Hey, what’s the Lioness doing in Satan’s lap!? Oh, never mind, she’s just heaving. For a minute there I thought we might have to deal w/ a pissed off Lion, too.
Pass me that Everclear, Chief.
Veb
:::perches himself back onto the top of his mighty “steed” and slams his fists through the roof:::
I ASKED FOR MY TEQUILA WORM A LONG TIME AGO! I THOUGHT THIS WAS A FIRST CLASS SEAT!
:::sees some movement through the back window, peaks in, and sees Satan with a strange figure on his lap:::
Hmm…in-flight movie…I could get used to this…
People are stupid. That’s all that ever needs to be said.
Damn it ! I told you, I’m not that Debbie, now let go of my ears
Ayesha - Lioness
There are two solutions to every problem : the wrong one, and mine
(Thomas A. Edison)
<stands by the side of the road with her thumb out and a bag of Cruncy Cheetos in her other hand>
“Only when he no longer knows what he is doing, does the painter do good
things.” --Edgar Degas
There’s a fully-armed but pilotless Navy warplane circling above, and a toastcat has attached itself to Neurro like a velcro Garfield.
I’m drunk on tequila, and there’s a dope fiend Big Foot on the roof.
I’ve seen flying moose peckers and witnessed a guy knock down walls with his nuclear flatus.
Incontovertible proof that time travel is possible. I’ve gone back to the summer of 1970, and the acid is cheap and plentiful.

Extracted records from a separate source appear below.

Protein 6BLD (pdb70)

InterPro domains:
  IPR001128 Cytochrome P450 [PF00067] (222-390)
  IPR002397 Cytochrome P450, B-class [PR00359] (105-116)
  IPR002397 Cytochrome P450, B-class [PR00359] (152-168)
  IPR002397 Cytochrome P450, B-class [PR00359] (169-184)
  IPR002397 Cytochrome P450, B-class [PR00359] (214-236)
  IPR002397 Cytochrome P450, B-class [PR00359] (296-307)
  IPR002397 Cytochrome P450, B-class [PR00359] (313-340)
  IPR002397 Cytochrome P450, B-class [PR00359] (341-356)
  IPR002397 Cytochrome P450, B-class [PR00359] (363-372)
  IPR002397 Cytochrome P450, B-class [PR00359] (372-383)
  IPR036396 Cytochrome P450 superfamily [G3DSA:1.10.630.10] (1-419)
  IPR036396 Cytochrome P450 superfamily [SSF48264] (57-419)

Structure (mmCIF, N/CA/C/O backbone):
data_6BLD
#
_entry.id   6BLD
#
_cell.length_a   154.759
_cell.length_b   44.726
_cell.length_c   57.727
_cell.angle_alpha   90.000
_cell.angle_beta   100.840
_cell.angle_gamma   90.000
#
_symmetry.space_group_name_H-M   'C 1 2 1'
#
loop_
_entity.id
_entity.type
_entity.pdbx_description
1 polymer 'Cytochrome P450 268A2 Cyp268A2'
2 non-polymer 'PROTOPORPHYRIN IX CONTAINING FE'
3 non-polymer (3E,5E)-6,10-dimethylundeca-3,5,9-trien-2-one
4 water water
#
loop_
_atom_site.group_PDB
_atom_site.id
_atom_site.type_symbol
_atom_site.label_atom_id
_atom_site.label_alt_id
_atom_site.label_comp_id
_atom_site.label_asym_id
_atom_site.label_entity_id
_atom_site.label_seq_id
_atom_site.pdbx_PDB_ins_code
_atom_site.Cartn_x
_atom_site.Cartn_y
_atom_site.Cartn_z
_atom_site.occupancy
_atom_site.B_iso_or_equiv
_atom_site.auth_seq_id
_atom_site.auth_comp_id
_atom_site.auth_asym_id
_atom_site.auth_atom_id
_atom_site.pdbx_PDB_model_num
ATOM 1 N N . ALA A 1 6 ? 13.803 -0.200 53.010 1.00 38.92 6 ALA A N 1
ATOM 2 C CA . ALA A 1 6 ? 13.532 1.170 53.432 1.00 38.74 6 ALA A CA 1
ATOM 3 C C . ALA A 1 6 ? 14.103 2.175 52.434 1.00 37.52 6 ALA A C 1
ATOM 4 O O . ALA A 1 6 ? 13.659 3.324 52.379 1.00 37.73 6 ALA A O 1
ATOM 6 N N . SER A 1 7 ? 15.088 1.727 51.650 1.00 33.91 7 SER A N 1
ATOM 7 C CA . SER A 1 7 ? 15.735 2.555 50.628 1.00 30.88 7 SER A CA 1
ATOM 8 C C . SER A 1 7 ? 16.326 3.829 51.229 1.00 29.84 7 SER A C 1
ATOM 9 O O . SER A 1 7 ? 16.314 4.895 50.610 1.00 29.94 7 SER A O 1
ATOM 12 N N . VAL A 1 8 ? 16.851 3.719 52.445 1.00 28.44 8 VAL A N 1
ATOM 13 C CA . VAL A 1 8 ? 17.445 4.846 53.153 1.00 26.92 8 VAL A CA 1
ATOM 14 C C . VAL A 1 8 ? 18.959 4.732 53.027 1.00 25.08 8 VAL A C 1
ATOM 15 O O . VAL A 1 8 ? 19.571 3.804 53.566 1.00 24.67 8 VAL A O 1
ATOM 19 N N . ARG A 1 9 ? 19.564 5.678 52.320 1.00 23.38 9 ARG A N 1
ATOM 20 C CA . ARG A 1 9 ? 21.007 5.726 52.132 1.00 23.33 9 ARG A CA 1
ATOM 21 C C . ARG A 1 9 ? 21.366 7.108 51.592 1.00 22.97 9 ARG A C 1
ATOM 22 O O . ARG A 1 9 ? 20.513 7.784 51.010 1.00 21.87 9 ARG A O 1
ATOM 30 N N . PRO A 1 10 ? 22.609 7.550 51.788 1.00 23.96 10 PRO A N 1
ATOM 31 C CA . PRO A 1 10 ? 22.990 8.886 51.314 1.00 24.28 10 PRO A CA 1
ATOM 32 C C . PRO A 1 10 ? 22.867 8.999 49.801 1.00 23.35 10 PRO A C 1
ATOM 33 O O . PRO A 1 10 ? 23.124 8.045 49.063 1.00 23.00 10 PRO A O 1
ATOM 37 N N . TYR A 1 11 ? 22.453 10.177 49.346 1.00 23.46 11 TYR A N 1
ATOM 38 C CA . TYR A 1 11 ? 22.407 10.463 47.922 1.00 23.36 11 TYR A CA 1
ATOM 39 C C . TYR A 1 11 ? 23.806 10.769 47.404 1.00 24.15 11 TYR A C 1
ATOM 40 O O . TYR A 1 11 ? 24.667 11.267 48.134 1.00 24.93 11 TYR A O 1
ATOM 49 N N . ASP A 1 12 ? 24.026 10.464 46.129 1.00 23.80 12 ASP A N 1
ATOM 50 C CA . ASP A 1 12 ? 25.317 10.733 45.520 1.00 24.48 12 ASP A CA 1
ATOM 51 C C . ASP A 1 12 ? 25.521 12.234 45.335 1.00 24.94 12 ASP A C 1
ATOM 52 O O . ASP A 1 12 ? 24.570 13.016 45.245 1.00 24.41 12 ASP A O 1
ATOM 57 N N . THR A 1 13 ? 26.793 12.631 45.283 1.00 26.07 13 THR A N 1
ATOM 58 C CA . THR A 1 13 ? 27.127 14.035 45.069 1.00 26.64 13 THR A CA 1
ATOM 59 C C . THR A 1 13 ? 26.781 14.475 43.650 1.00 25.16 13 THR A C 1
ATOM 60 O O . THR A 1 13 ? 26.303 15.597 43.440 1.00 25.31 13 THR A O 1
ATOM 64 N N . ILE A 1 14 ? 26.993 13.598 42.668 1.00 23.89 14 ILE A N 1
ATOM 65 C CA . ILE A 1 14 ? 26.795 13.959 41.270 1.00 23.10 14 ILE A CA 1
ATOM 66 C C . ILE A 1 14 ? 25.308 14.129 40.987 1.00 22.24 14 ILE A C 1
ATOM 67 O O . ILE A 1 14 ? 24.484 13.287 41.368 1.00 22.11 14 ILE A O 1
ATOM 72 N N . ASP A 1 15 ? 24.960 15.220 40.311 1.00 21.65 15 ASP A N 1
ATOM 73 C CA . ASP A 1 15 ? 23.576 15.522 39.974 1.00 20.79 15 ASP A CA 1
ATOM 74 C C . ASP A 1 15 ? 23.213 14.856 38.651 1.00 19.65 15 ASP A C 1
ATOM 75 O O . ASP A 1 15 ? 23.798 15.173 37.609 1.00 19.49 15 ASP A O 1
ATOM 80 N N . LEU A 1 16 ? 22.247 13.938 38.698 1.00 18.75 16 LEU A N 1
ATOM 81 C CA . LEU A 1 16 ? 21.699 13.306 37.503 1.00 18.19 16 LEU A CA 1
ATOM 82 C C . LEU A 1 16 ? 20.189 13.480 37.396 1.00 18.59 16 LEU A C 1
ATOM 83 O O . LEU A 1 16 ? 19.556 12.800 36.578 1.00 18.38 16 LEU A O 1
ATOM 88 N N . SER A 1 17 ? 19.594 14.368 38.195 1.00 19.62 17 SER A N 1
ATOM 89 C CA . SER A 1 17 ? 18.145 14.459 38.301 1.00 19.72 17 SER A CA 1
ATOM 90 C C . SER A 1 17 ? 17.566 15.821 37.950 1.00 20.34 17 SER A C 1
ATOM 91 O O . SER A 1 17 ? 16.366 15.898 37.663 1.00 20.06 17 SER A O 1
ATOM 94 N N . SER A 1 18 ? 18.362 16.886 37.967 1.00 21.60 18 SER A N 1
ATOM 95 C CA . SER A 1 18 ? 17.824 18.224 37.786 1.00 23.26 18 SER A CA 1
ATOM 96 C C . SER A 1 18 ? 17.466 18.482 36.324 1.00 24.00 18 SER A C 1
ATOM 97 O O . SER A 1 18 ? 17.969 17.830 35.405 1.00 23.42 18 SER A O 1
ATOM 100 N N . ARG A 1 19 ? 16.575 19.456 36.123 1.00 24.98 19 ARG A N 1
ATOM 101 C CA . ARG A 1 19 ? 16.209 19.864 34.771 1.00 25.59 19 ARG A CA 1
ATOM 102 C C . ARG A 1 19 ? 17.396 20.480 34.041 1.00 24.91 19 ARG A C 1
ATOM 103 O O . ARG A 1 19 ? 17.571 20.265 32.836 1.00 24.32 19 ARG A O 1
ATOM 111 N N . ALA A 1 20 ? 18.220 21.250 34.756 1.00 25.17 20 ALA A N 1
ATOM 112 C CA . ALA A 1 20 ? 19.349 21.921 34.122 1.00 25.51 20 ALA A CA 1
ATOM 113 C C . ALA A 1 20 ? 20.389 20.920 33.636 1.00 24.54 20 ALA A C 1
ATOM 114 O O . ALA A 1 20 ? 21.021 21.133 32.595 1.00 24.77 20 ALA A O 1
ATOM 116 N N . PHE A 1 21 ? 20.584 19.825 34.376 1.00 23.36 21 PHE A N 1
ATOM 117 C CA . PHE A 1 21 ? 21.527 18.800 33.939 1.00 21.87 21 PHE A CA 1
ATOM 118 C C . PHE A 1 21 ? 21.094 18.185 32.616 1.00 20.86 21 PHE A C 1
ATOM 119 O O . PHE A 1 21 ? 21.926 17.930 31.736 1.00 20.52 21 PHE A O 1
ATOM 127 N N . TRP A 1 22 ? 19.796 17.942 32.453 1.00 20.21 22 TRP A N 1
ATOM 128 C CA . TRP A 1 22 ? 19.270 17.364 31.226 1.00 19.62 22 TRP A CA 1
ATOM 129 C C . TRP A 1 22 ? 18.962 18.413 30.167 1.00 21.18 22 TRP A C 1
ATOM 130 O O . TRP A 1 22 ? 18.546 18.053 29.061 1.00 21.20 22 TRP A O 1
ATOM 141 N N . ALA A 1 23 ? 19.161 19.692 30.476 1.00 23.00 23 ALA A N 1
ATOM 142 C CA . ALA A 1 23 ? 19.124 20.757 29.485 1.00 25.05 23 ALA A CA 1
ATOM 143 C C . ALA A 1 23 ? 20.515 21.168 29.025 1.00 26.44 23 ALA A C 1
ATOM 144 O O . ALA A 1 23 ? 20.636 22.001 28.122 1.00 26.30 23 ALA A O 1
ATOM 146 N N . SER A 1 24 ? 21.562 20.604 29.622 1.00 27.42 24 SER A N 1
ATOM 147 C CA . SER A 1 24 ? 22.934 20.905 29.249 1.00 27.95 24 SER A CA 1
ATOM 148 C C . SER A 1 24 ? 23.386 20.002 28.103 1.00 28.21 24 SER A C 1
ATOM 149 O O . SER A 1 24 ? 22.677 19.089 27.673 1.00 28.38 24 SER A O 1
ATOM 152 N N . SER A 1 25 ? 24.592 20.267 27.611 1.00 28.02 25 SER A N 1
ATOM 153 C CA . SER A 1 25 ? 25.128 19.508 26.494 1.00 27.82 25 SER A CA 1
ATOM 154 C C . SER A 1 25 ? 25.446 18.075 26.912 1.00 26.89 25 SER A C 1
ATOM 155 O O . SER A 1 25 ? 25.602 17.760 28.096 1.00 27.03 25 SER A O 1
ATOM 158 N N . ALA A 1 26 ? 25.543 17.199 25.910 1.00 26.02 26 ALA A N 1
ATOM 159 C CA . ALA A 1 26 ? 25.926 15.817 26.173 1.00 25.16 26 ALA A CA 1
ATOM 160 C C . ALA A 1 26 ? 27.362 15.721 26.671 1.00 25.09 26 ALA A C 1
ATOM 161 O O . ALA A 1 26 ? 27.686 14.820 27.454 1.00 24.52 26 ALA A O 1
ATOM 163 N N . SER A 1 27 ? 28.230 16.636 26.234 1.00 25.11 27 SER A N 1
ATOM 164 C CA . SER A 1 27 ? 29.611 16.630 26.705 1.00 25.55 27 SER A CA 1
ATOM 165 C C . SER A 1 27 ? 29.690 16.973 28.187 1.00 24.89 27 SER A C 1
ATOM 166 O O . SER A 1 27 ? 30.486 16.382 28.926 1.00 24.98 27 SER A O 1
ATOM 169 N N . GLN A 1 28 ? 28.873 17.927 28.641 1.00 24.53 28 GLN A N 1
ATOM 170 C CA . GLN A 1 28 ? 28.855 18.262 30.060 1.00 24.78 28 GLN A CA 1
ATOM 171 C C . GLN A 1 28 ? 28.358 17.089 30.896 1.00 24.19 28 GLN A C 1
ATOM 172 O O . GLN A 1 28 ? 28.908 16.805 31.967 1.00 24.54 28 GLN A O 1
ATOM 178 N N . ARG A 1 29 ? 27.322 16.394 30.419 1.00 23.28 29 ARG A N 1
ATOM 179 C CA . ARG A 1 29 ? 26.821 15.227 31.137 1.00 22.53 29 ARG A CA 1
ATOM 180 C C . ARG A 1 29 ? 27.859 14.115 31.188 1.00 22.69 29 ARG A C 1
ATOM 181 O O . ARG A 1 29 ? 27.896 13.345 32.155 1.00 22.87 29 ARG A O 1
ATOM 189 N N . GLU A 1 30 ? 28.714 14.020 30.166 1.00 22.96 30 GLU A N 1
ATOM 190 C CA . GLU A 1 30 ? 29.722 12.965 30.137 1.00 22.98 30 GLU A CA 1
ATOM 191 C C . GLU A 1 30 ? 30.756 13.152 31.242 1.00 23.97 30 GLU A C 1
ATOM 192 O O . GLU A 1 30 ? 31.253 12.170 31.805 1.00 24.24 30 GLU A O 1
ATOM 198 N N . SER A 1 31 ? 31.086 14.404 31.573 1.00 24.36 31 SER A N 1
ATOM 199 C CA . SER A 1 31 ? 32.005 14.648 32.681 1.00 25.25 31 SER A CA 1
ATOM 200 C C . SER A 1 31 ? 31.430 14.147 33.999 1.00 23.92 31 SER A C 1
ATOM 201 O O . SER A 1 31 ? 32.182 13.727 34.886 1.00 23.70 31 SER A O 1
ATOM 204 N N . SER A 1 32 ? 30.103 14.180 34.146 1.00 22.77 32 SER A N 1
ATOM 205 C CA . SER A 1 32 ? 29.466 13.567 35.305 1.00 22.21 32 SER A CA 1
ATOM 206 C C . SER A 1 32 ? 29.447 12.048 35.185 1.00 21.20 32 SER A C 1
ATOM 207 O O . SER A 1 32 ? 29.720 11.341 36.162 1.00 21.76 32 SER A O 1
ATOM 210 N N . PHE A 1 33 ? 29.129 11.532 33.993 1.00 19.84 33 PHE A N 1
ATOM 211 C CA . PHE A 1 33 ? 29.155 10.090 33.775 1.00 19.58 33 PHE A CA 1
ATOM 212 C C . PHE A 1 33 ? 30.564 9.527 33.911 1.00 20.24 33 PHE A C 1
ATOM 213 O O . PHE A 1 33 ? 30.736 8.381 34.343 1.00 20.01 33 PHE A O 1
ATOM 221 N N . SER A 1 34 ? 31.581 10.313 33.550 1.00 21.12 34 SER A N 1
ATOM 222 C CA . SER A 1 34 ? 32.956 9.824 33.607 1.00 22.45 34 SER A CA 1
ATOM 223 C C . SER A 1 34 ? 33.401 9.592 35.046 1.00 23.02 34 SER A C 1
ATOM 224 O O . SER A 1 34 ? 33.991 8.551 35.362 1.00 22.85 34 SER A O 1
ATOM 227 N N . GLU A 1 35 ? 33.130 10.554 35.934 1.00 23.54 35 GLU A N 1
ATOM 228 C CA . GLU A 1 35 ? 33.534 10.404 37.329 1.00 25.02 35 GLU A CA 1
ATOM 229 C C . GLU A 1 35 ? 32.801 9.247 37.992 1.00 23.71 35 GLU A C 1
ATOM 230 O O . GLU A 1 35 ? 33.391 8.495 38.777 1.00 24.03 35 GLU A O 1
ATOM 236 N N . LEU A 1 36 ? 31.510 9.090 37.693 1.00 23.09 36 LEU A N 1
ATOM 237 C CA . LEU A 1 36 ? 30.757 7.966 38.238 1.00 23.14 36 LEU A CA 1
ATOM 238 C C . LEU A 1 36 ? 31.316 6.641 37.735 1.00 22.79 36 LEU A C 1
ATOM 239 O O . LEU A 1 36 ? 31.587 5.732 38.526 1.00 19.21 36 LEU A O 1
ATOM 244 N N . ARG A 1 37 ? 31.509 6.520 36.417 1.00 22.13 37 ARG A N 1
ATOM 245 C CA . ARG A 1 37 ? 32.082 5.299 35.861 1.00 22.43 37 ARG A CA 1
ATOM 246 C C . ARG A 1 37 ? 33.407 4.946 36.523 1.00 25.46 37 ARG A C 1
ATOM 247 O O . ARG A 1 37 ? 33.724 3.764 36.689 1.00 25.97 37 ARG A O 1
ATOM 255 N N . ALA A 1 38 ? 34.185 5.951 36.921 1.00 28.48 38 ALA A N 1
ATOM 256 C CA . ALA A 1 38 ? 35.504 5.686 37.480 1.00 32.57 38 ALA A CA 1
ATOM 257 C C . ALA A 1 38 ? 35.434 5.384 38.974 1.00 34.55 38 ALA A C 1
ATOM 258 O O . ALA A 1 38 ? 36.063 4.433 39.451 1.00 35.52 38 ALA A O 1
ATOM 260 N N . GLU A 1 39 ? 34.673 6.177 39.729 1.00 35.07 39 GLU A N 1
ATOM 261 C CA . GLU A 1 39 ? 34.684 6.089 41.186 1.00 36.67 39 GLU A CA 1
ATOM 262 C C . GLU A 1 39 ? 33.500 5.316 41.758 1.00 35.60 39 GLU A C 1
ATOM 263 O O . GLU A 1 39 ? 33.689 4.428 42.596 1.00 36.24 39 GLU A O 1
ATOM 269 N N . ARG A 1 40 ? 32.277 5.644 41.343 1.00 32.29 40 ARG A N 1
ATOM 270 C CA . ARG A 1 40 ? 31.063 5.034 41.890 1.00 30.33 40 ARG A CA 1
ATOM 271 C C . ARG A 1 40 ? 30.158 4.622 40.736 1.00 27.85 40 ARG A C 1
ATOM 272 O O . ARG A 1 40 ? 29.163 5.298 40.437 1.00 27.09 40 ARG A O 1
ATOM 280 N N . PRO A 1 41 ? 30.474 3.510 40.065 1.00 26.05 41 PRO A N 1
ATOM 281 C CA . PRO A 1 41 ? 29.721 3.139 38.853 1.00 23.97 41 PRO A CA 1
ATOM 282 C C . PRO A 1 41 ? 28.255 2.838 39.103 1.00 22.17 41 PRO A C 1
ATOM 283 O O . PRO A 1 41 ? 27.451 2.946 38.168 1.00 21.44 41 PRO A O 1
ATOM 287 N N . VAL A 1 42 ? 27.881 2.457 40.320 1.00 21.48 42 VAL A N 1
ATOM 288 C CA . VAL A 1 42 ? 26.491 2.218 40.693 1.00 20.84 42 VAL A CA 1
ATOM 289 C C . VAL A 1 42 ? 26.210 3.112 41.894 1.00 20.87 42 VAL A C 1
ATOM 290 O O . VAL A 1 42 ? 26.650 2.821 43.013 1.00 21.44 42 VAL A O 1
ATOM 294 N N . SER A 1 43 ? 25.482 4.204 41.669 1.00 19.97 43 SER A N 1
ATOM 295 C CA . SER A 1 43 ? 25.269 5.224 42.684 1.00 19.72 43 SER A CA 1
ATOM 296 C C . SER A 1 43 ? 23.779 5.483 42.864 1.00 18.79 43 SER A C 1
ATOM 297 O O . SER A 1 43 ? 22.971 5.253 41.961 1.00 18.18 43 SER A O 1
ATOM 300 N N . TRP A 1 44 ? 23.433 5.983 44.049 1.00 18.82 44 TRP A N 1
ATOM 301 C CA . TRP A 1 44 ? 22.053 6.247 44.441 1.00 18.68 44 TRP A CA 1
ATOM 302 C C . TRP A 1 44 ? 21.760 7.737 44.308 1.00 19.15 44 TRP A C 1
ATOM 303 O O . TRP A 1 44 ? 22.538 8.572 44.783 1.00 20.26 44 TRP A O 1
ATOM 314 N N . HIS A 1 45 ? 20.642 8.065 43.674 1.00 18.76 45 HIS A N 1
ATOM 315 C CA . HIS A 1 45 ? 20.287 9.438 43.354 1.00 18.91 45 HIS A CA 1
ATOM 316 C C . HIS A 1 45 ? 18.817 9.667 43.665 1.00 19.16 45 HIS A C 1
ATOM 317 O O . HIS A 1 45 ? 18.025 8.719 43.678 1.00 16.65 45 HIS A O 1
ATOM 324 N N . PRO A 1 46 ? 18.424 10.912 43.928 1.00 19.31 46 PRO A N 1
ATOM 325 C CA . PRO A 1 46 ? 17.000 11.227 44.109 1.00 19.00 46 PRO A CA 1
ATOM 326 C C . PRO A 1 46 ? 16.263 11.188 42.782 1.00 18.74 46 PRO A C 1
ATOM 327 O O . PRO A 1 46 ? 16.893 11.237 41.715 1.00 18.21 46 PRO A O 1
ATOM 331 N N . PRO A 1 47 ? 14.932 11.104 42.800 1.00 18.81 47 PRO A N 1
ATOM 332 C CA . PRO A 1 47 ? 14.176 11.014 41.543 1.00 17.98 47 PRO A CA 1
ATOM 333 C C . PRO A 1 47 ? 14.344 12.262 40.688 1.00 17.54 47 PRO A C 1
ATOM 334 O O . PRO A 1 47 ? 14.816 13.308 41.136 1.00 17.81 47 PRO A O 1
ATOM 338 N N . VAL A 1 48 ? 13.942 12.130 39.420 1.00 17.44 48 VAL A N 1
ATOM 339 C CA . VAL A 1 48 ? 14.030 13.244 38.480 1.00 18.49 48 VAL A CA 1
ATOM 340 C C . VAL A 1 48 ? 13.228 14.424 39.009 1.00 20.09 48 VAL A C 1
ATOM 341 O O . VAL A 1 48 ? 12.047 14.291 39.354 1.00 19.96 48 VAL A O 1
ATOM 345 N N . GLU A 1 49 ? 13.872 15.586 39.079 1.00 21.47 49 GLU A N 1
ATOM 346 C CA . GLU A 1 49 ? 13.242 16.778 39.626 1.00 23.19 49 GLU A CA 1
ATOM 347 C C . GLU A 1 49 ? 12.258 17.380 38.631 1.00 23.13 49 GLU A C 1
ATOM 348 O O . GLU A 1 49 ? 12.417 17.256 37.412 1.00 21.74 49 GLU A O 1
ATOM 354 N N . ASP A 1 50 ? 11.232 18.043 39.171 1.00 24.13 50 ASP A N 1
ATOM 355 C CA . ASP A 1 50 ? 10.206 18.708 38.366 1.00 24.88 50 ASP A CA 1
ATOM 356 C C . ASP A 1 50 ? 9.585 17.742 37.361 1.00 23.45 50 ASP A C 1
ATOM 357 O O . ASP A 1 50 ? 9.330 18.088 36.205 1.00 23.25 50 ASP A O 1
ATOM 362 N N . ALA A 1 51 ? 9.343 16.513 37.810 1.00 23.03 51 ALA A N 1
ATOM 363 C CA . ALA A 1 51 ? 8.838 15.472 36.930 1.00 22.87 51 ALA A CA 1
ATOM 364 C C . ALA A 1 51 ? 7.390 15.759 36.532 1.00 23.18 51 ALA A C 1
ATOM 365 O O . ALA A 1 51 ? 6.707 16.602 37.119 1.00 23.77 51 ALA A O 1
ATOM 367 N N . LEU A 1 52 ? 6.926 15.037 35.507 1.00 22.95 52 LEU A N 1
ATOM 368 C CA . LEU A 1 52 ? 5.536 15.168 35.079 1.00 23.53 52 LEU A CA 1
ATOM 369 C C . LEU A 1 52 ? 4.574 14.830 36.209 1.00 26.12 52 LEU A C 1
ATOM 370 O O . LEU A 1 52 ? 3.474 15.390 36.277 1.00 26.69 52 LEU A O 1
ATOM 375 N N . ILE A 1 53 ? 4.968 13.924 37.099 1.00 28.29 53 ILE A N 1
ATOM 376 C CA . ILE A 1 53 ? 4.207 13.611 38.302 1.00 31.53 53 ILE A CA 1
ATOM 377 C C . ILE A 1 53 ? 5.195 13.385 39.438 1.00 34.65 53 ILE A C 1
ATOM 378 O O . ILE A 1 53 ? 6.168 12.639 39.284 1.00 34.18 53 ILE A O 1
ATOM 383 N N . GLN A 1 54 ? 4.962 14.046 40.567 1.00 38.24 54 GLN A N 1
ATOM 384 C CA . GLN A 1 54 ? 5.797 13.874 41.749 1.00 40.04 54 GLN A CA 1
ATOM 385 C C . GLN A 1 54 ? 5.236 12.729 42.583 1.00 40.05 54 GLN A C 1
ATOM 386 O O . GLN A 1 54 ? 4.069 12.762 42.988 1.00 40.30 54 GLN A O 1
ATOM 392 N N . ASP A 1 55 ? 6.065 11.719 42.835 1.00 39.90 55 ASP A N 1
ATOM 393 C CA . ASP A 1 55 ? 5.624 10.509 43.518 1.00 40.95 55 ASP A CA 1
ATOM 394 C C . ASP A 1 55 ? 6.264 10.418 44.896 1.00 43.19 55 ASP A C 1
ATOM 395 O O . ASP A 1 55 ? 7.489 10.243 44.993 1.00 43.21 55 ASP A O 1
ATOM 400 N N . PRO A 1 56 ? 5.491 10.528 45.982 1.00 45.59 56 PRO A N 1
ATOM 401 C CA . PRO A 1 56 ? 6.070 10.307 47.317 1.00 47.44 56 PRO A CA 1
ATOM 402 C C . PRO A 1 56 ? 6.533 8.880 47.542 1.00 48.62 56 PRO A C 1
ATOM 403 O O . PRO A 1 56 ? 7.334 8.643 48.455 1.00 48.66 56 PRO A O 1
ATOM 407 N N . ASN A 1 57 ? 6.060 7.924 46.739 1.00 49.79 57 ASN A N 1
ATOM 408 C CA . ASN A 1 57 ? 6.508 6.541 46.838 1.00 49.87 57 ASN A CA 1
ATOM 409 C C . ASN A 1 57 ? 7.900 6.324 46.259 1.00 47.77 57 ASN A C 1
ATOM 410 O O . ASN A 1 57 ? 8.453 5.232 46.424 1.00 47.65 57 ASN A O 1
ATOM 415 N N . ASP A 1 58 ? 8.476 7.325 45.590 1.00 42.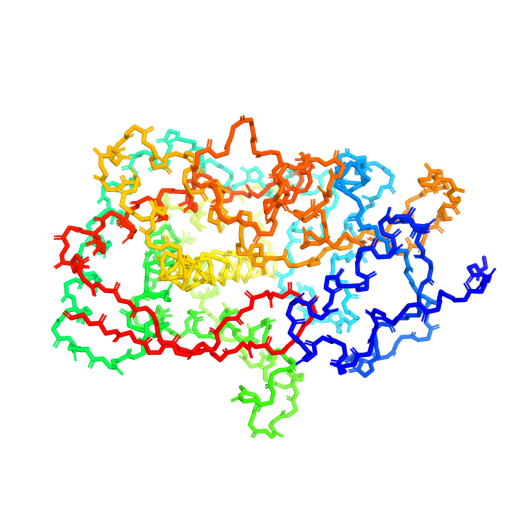25 58 ASP A N 1
ATOM 416 C CA . ASP A 1 58 ? 9.732 7.152 44.876 1.00 36.63 58 ASP A CA 1
ATOM 417 C C . ASP A 1 58 ? 10.887 7.706 45.696 1.00 33.08 58 ASP A C 1
ATOM 418 O O . ASP A 1 58 ? 11.019 8.934 45.808 1.00 33.29 58 ASP A O 1
ATOM 423 N N . PRO A 1 59 ? 11.737 6.860 46.292 1.00 29.57 59 PRO A N 1
ATOM 424 C CA . PRO A 1 59 ? 12.870 7.387 47.066 1.00 27.70 59 PRO A CA 1
ATOM 425 C C . PRO A 1 59 ? 14.069 7.741 46.217 1.00 25.34 59 PRO A C 1
ATOM 426 O O . PRO A 1 59 ? 14.934 8.496 46.681 1.00 25.51 59 PRO A O 1
ATOM 430 N N . GLY A 1 60 ? 14.146 7.235 45.005 1.00 22.60 60 GLY A N 1
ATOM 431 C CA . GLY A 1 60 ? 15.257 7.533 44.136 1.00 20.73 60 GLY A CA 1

Pretty soon the walls will start breathing, and geometric dragons will take up residence inside my shirt. I can’t wait for my shoes to begin arguing and my hair to start to itch.
Musn’t be greedy. I’ll just drop the rest of these black microdots into the communal tequila.
“Lucy in the Sky with Diamonds…”
I think we are ready for Graceland, now.
< looking around at convoy, smirking >
You say “cheesy” like that’s a BAD thing.
Either this thread or this ambulance is pushing 600.
I think I’m peaking.
“Look at all the happy creatures dancing on the lawn.”
The lights, the colors…
What in the name of wide, wide nuclear warfar is the Chief doin’ with the YETI!
Oh, mother o’ pearl, the DT’s have set in. Here we have Chief Scott and a Dope Sniffin’ Hooker Visitin’ Dutchoid person duking it out with a bigfoot thing hitching a ride on the top of a stolen ambulance.
Hey, wait a goldarned minute. Where the hell is UncleBeer?! He’s the one who started this mess. Bet the wuss is back around the charred, smoking hole that used to be his home, trying sweetalk out of this.
Hey! UncleBeer! Neurro wants to talk to you about her wombat…uh, cat! And whaddya you suggest we do about the tone deaf yeti on the roof of the ambulance, you quitter??
Some $%^&&**(# Thanksgiving this turned out ot be.
Does Butterball have a Yeti Hotline?